Este lunes, 25 de noviembre, se conmemoró el Día Internacional de la Eliminación de la Violencia contra la Mujer. En este contexto, buscamos los protocolos que desde el consultorio médico deben seguirse en caso de atender a una víctima de violencia de género.

En el estado de Oaxaca, el Instituto Nacional de las Mujeres (INMUJERES) ha construido un documento en el cual se hace un análisis detallado desde el ámbito jurídico, psicológico y médico de las mujeres que sufren violencia y cómo se debe actuar.
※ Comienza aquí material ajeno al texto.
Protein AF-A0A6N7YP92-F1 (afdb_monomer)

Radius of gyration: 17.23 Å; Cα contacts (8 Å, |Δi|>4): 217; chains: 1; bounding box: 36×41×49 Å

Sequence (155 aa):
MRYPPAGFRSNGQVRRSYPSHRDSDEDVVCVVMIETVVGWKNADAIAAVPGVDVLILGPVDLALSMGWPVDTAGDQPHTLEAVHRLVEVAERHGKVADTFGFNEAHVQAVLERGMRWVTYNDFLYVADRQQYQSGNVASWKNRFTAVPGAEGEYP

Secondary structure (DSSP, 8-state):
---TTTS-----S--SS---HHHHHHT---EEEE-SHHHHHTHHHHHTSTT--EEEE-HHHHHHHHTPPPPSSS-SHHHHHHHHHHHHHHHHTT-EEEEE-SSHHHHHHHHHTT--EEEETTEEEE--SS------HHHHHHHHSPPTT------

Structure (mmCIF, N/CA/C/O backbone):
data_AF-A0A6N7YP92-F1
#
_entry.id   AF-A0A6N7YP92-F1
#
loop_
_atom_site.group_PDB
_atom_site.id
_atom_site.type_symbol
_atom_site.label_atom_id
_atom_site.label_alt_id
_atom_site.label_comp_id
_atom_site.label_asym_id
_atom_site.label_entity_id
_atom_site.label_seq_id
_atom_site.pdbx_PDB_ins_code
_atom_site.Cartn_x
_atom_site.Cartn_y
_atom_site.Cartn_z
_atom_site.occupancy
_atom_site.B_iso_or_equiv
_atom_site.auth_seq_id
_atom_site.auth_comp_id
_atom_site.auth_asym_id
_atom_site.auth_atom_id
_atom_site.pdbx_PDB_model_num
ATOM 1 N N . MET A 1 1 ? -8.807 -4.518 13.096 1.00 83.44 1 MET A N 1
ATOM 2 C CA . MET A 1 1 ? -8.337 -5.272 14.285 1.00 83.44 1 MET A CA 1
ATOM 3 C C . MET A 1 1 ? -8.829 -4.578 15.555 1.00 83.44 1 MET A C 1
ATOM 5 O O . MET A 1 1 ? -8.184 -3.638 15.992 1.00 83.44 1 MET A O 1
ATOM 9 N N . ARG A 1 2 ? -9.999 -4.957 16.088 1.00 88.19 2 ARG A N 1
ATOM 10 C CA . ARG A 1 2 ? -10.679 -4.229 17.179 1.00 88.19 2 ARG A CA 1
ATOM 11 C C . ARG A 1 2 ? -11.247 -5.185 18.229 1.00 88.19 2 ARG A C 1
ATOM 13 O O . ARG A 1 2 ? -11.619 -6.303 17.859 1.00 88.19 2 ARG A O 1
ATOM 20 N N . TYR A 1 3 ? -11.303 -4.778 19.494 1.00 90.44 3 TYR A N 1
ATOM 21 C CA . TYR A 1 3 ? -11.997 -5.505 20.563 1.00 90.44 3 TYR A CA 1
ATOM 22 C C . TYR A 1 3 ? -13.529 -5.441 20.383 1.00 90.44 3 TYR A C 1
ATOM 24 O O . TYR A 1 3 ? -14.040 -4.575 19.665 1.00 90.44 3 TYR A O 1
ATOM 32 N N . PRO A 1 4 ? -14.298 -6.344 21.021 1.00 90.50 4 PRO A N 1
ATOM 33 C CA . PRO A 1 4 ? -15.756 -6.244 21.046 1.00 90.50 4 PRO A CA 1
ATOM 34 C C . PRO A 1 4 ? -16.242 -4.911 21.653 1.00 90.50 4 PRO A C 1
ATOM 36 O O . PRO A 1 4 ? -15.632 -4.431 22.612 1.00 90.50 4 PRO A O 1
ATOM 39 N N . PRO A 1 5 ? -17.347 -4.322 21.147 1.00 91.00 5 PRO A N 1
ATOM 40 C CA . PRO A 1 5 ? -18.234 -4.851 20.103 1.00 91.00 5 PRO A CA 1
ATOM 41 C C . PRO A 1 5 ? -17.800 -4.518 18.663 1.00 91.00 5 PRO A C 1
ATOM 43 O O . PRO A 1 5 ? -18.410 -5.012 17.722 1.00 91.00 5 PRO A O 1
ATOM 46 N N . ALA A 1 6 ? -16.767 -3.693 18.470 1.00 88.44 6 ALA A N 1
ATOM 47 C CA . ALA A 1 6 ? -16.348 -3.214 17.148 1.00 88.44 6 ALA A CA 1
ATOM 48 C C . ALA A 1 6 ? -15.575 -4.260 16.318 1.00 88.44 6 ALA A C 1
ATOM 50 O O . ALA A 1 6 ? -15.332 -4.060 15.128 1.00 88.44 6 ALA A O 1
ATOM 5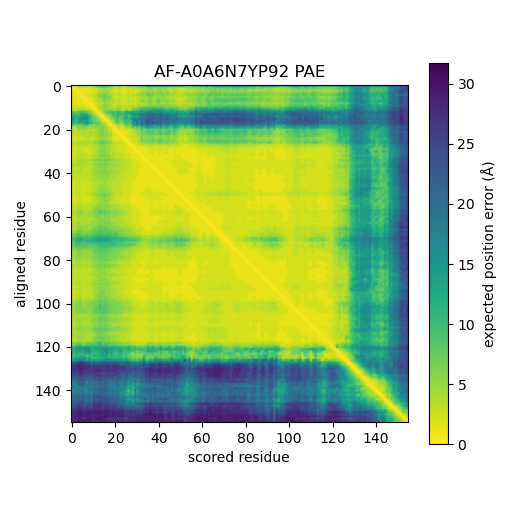1 N N . GLY A 1 7 ? -15.1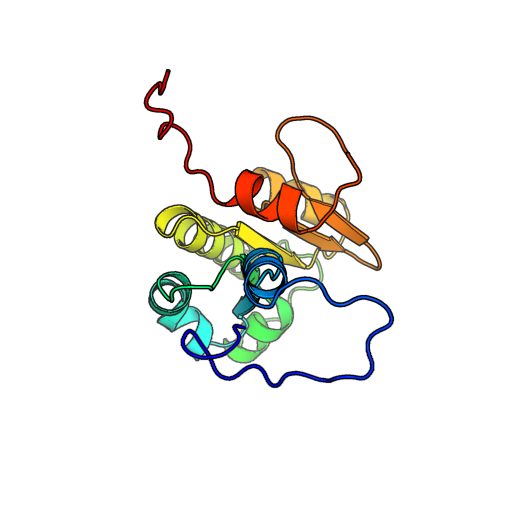65 -5.372 16.929 1.00 90.25 7 GLY A N 1
ATOM 52 C CA . GLY A 1 7 ? -14.504 -6.479 16.251 1.00 90.25 7 GLY A CA 1
ATOM 53 C C . GLY A 1 7 ? -14.378 -7.722 17.127 1.00 90.25 7 GLY A C 1
ATOM 54 O O . GLY A 1 7 ? -15.078 -7.879 18.125 1.00 90.25 7 GLY A O 1
ATOM 55 N N . PHE A 1 8 ? -13.462 -8.609 16.737 1.00 90.88 8 PHE A N 1
ATOM 56 C CA . PHE A 1 8 ? -13.305 -9.946 17.321 1.00 90.88 8 PHE A CA 1
ATOM 57 C C . PHE A 1 8 ? -11.927 -10.177 17.968 1.00 90.88 8 PHE A C 1
ATOM 59 O O . PHE A 1 8 ? -11.518 -11.318 18.175 1.00 90.88 8 PHE A O 1
ATOM 66 N N . ARG A 1 9 ? -11.166 -9.114 18.270 1.00 88.94 9 ARG A N 1
ATOM 67 C CA . ARG A 1 9 ? -9.864 -9.229 18.948 1.00 88.94 9 ARG A CA 1
ATOM 68 C C . ARG A 1 9 ? -10.065 -9.803 20.354 1.00 88.94 9 ARG A C 1
ATOM 70 O O . ARG A 1 9 ? -10.822 -9.252 21.146 1.00 88.94 9 ARG A O 1
ATOM 77 N N . SER A 1 10 ? -9.364 -10.890 20.668 1.00 87.56 10 SER A N 1
ATOM 78 C CA . SER A 1 10 ? -9.353 -11.476 22.015 1.00 87.56 10 SER A CA 1
ATOM 79 C C . SER A 1 10 ? -8.467 -10.672 22.974 1.00 87.56 10 SER A C 1
ATOM 81 O O . SER A 1 10 ? -7.453 -10.104 22.556 1.00 87.56 10 SER A O 1
ATOM 83 N N . ASN A 1 11 ? -8.825 -10.639 24.263 1.00 84.44 11 ASN A N 1
ATOM 84 C CA . ASN A 1 11 ? -8.035 -9.992 25.312 1.00 84.44 11 ASN A CA 1
ATOM 85 C C . ASN A 1 11 ? -7.108 -10.998 26.010 1.00 84.44 11 ASN A C 1
ATOM 87 O O . ASN A 1 11 ? -7.564 -11.904 26.705 1.00 84.44 11 ASN A O 1
ATOM 91 N N . GLY A 1 12 ? -5.796 -10.817 25.840 1.00 80.06 12 GLY A N 1
ATOM 92 C CA . GLY A 1 12 ? -4.772 -11.623 26.503 1.00 80.06 12 GLY A CA 1
ATOM 93 C C . GLY A 1 12 ? -4.282 -10.964 27.792 1.00 80.06 12 GLY A C 1
ATOM 94 O O . GLY A 1 12 ? -3.474 -10.038 27.730 1.00 80.06 12 GLY A O 1
ATOM 95 N N . GLN A 1 13 ? -4.712 -11.482 28.947 1.00 65.12 13 GLN A N 1
ATOM 96 C CA . GLN A 1 13 ? -4.394 -10.972 30.292 1.00 65.12 13 GLN A CA 1
ATOM 97 C C . GLN A 1 13 ? -2.961 -11.285 30.785 1.00 65.12 13 GLN A C 1
ATOM 99 O O . GLN A 1 13 ? -2.734 -11.440 31.984 1.00 65.12 13 GLN A O 1
ATOM 104 N N . VAL A 1 14 ? -1.956 -11.321 29.903 1.00 67.50 14 VAL A N 1
ATOM 105 C CA . VAL A 1 14 ? -0.544 -11.544 30.299 1.00 67.50 14 VAL A CA 1
ATOM 106 C C . VAL A 1 14 ? 0.386 -10.430 29.797 1.00 67.50 14 VAL A C 1
ATOM 108 O O . VAL A 1 14 ? 1.571 -10.645 29.554 1.00 67.50 14 VAL A O 1
ATOM 111 N N . ARG A 1 15 ? -0.125 -9.209 29.596 1.00 66.94 15 ARG A N 1
ATOM 112 C CA . ARG A 1 15 ? 0.701 -8.085 29.120 1.00 66.94 15 ARG A CA 1
ATOM 113 C C . ARG A 1 15 ? 1.287 -7.280 30.282 1.00 66.94 15 ARG A C 1
ATOM 115 O O . ARG A 1 15 ? 0.640 -7.074 31.301 1.00 66.94 15 ARG A O 1
ATOM 122 N N . ARG A 1 16 ? 2.526 -6.795 30.102 1.00 59.59 16 ARG A N 1
ATOM 123 C CA . ARG A 1 16 ? 3.259 -5.950 31.072 1.00 59.59 16 ARG A CA 1
ATOM 124 C C . ARG A 1 16 ? 2.588 -4.588 31.312 1.00 59.59 16 ARG A C 1
ATOM 126 O O . ARG A 1 16 ? 2.817 -3.974 32.345 1.00 59.59 16 ARG A O 1
ATOM 133 N N . SER A 1 17 ? 1.784 -4.125 30.356 1.00 63.34 17 SER A N 1
ATOM 134 C CA . SER A 1 17 ? 0.972 -2.909 30.427 1.00 63.34 17 SER A CA 1
ATOM 135 C C . SER A 1 17 ? -0.401 -3.190 29.812 1.00 63.34 17 SER A C 1
ATOM 137 O O . SER A 1 17 ? -0.481 -3.910 28.812 1.00 63.34 17 SER A O 1
ATOM 139 N N . TYR A 1 18 ? -1.452 -2.624 30.410 1.00 68.75 18 TYR A N 1
ATOM 140 C CA . TYR A 1 18 ? -2.840 -2.711 29.949 1.00 68.75 18 TYR A CA 1
ATOM 141 C C . TYR A 1 18 ? -3.334 -1.331 29.519 1.00 68.75 18 TYR A C 1
ATOM 143 O O . TYR A 1 18 ? -4.035 -0.672 30.290 1.00 68.75 18 TYR A O 1
ATOM 151 N N . PRO A 1 19 ? -2.979 -0.868 28.307 1.00 69.88 19 PRO A N 1
ATOM 152 C CA . PRO A 1 19 ? -3.746 0.204 27.690 1.00 69.88 19 PRO A CA 1
ATOM 153 C C . PRO A 1 19 ? -5.216 -0.219 27.614 1.00 69.88 19 PRO A C 1
ATOM 155 O O . PRO A 1 19 ? -5.526 -1.416 27.527 1.00 69.88 19 PRO A O 1
ATOM 158 N N . SER A 1 20 ? -6.135 0.746 27.657 1.00 80.62 20 SER A N 1
ATOM 159 C CA . SER A 1 20 ? -7.551 0.413 27.537 1.00 80.62 20 SER A CA 1
ATOM 160 C C . SER A 1 20 ? -7.816 -0.268 26.187 1.00 80.62 20 SER A C 1
ATOM 162 O O . SER A 1 20 ? -7.053 -0.110 25.227 1.00 80.62 20 SER A O 1
ATOM 164 N N . HIS A 1 21 ? -8.898 -1.047 26.086 1.00 81.56 21 HIS A N 1
ATOM 165 C CA . HIS A 1 21 ? -9.291 -1.635 24.801 1.00 81.56 21 HIS A CA 1
ATOM 166 C C . HIS A 1 21 ? -9.486 -0.562 23.725 1.00 81.56 21 HIS A C 1
ATOM 168 O O . HIS A 1 21 ? -9.156 -0.802 22.570 1.00 81.56 21 HIS A O 1
ATOM 174 N N . ARG A 1 22 ? -9.968 0.623 24.119 1.00 79.12 22 ARG A N 1
ATOM 175 C CA . ARG A 1 22 ? -10.160 1.758 23.222 1.00 79.12 22 ARG A CA 1
ATOM 176 C C . ARG A 1 22 ? -8.830 2.275 22.674 1.00 79.12 22 ARG A C 1
ATOM 178 O O . ARG A 1 22 ? -8.673 2.316 21.459 1.00 79.12 22 ARG A O 1
ATOM 185 N N 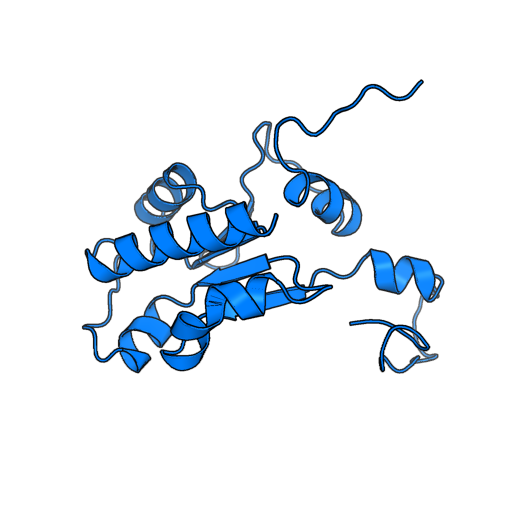. ASP A 1 23 ? -7.873 2.588 23.545 1.00 80.00 23 ASP A N 1
ATOM 186 C CA . ASP A 1 23 ? -6.559 3.103 23.121 1.00 80.00 23 ASP A CA 1
ATOM 187 C C . ASP A 1 23 ? -5.847 2.066 22.241 1.00 80.00 23 ASP A C 1
ATOM 189 O O . ASP A 1 23 ? -5.366 2.352 21.149 1.00 80.00 23 ASP A O 1
ATOM 193 N N . SER A 1 24 ? -5.908 0.798 22.664 1.00 82.88 24 SER A N 1
ATOM 194 C CA . SER A 1 24 ? -5.349 -0.337 21.923 1.00 82.88 24 SER A CA 1
ATOM 195 C C . SER A 1 24 ? -5.941 -0.523 20.532 1.00 82.88 24 SER A C 1
ATOM 197 O O . SER A 1 24 ? -5.325 -1.186 19.700 1.00 82.88 24 SER A O 1
ATOM 199 N N . ASP A 1 25 ? -7.169 -0.072 20.320 1.00 85.06 25 ASP A N 1
ATOM 200 C CA . ASP A 1 25 ? -7.878 -0.185 19.059 1.00 85.06 25 ASP A CA 1
ATOM 201 C C . ASP A 1 25 ? -7.551 1.010 18.156 1.00 85.06 25 ASP A C 1
ATOM 203 O O . ASP A 1 25 ? -7.352 0.836 16.952 1.00 85.06 25 ASP A O 1
ATOM 207 N N . GLU A 1 26 ? -7.485 2.219 18.720 1.00 82.62 26 GLU A N 1
ATOM 208 C CA . GLU A 1 26 ? -7.117 3.448 18.009 1.00 82.62 26 GLU A CA 1
ATOM 209 C C . GLU A 1 26 ? -5.674 3.387 17.467 1.00 82.62 26 GLU A C 1
ATOM 211 O O . GLU A 1 26 ? -5.453 3.771 16.315 1.00 82.62 26 GLU A O 1
ATOM 216 N N . ASP A 1 27 ? -4.754 2.758 18.203 1.00 84.00 27 ASP A N 1
ATOM 217 C CA . ASP A 1 27 ? -3.315 2.691 17.895 1.00 84.00 27 ASP A CA 1
ATOM 218 C C . ASP A 1 27 ? -2.904 1.658 16.829 1.00 84.00 27 ASP A C 1
ATOM 220 O O . ASP A 1 27 ? -1.727 1.549 16.481 1.00 84.00 27 ASP A O 1
ATOM 224 N N . VAL A 1 28 ? -3.839 0.865 16.301 1.00 86.00 28 VAL A N 1
ATOM 225 C CA . VAL A 1 28 ? -3.515 -0.177 15.311 1.00 86.00 28 VAL A CA 1
ATOM 226 C C . VAL A 1 28 ? -3.633 0.364 13.890 1.00 86.00 28 VAL A C 1
ATOM 228 O O . VAL A 1 28 ? -4.650 0.964 13.546 1.00 86.00 28 VAL A O 1
ATOM 231 N N . VAL A 1 29 ? -2.632 0.078 13.056 1.00 89.69 29 VAL A N 1
ATOM 232 C CA . VAL A 1 29 ? -2.650 0.329 11.606 1.00 89.69 29 VAL A CA 1
ATOM 233 C C . VAL A 1 29 ? -2.900 -0.987 10.873 1.00 89.69 29 VAL A C 1
ATOM 235 O O . VAL A 1 29 ? -2.202 -1.974 11.106 1.00 89.69 29 VAL A O 1
ATOM 238 N N . CYS A 1 30 ? -3.907 -1.022 10.004 1.00 93.94 30 CYS A N 1
ATOM 239 C CA . CYS A 1 30 ? -4.171 -2.149 9.119 1.00 93.94 30 CYS A CA 1
ATOM 240 C C . CYS A 1 30 ? -3.584 -1.886 7.733 1.00 93.94 30 CYS A C 1
ATOM 242 O O . CYS A 1 30 ? -4.094 -1.060 6.972 1.00 93.94 30 CYS A O 1
ATOM 244 N N . VAL A 1 31 ? -2.548 -2.648 7.404 1.00 95.56 31 VAL A N 1
ATOM 245 C CA . VAL A 1 31 ? -1.931 -2.680 6.078 1.00 95.56 31 VAL A CA 1
ATOM 246 C C . VAL A 1 31 ? -2.469 -3.895 5.332 1.00 95.56 31 VAL A C 1
ATOM 248 O O . VAL A 1 31 ? -2.480 -4.997 5.885 1.00 95.56 31 VAL A O 1
ATOM 251 N N . VAL A 1 32 ? -2.942 -3.706 4.101 1.00 97.38 32 VAL A N 1
ATOM 252 C CA . VAL A 1 32 ? -3.417 -4.798 3.240 1.00 97.38 32 VAL A CA 1
ATOM 253 C C . VAL A 1 32 ? -2.637 -4.820 1.937 1.00 97.38 32 VAL A C 1
ATOM 255 O O . VAL A 1 32 ? -2.429 -3.782 1.311 1.00 97.38 32 VAL A O 1
ATOM 258 N N . MET A 1 33 ? -2.206 -6.014 1.538 1.00 98.12 33 MET A N 1
ATOM 259 C CA . MET A 1 33 ? -1.378 -6.208 0.356 1.00 98.12 33 MET A CA 1
ATOM 260 C C . MET A 1 33 ? -2.221 -6.530 -0.873 1.00 98.12 33 MET A C 1
ATOM 262 O O . MET A 1 33 ? -3.066 -7.427 -0.858 1.00 98.12 33 MET A O 1
ATOM 266 N N . ILE A 1 34 ? -1.991 -5.773 -1.941 1.00 98.25 34 ILE A N 1
ATOM 267 C CA . ILE A 1 34 ? -2.592 -5.949 -3.254 1.00 98.25 34 ILE A CA 1
ATOM 268 C C . ILE A 1 34 ? -1.531 -6.562 -4.168 1.00 98.25 34 ILE A C 1
ATOM 270 O O . ILE A 1 34 ? -0.683 -5.869 -4.722 1.00 98.25 34 ILE A O 1
ATOM 274 N N . GLU A 1 35 ? -1.583 -7.883 -4.308 1.00 97.50 35 GLU A N 1
ATOM 275 C CA . GLU A 1 35 ? -0.534 -8.660 -4.990 1.00 97.50 35 GLU A CA 1
ATOM 276 C C . GLU A 1 35 ? -1.076 -9.780 -5.888 1.00 97.50 35 GLU A C 1
ATOM 278 O O . GLU A 1 35 ? -0.341 -10.609 -6.404 1.00 97.50 35 GLU A O 1
ATOM 283 N N . THR A 1 36 ? -2.393 -9.836 -6.082 1.00 98.12 36 THR A N 1
ATOM 284 C CA . THR A 1 36 ? -3.025 -10.828 -6.958 1.00 98.12 36 THR A CA 1
ATOM 285 C C . THR A 1 36 ? -3.948 -10.150 -7.954 1.00 98.12 36 THR A C 1
ATOM 287 O O . THR A 1 36 ? -4.480 -9.075 -7.681 1.00 98.12 36 THR A O 1
ATOM 290 N N . VAL A 1 37 ? -4.230 -10.801 -9.085 1.00 97.81 37 VAL A N 1
ATOM 291 C CA . VAL A 1 37 ? -5.207 -10.321 -10.083 1.00 97.81 37 VAL A CA 1
ATOM 292 C C . VAL A 1 37 ? -6.565 -10.026 -9.444 1.00 97.81 37 VAL A C 1
ATOM 294 O O . VAL A 1 37 ? -7.216 -9.041 -9.791 1.00 97.81 37 VAL A O 1
ATOM 297 N N . VAL A 1 38 ? -7.013 -10.880 -8.518 1.00 98.25 38 VAL A N 1
ATOM 298 C CA . VAL A 1 38 ? -8.299 -10.704 -7.832 1.00 98.25 38 VAL A CA 1
ATOM 299 C C . VAL A 1 38 ? -8.240 -9.512 -6.881 1.00 98.25 38 VAL A C 1
ATOM 301 O O . VAL A 1 38 ? -9.146 -8.680 -6.918 1.00 98.25 38 VAL A O 1
ATOM 304 N N . GLY A 1 39 ? -7.176 -9.387 -6.082 1.00 97.94 39 GLY A N 1
ATOM 305 C CA . GLY A 1 39 ? -6.967 -8.222 -5.221 1.00 97.94 39 GLY A CA 1
ATOM 306 C C . GLY A 1 39 ? -6.919 -6.925 -6.027 1.00 97.94 39 GLY A C 1
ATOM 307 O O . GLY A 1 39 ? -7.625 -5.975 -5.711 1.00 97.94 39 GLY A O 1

Este probablemente sea el único en México.

La minimización del dolor y las conductas violentas son un obstáculo para la denuncia directa de las mujeres contra sus agresores, estas habilidades de adaptación han sido ampliamente estudiadas y tienen como objetivo, justificar su realidad violenta por una considerable falta de autoestima.

Las víctimas de violencia suelen desarrollar trastorno de estrés postraumático, sentimientos depresivos y suelen somatizar a través de enfermedades, disfunciones sexuales, conductas adictivas y dificultades en sus relaciones personales.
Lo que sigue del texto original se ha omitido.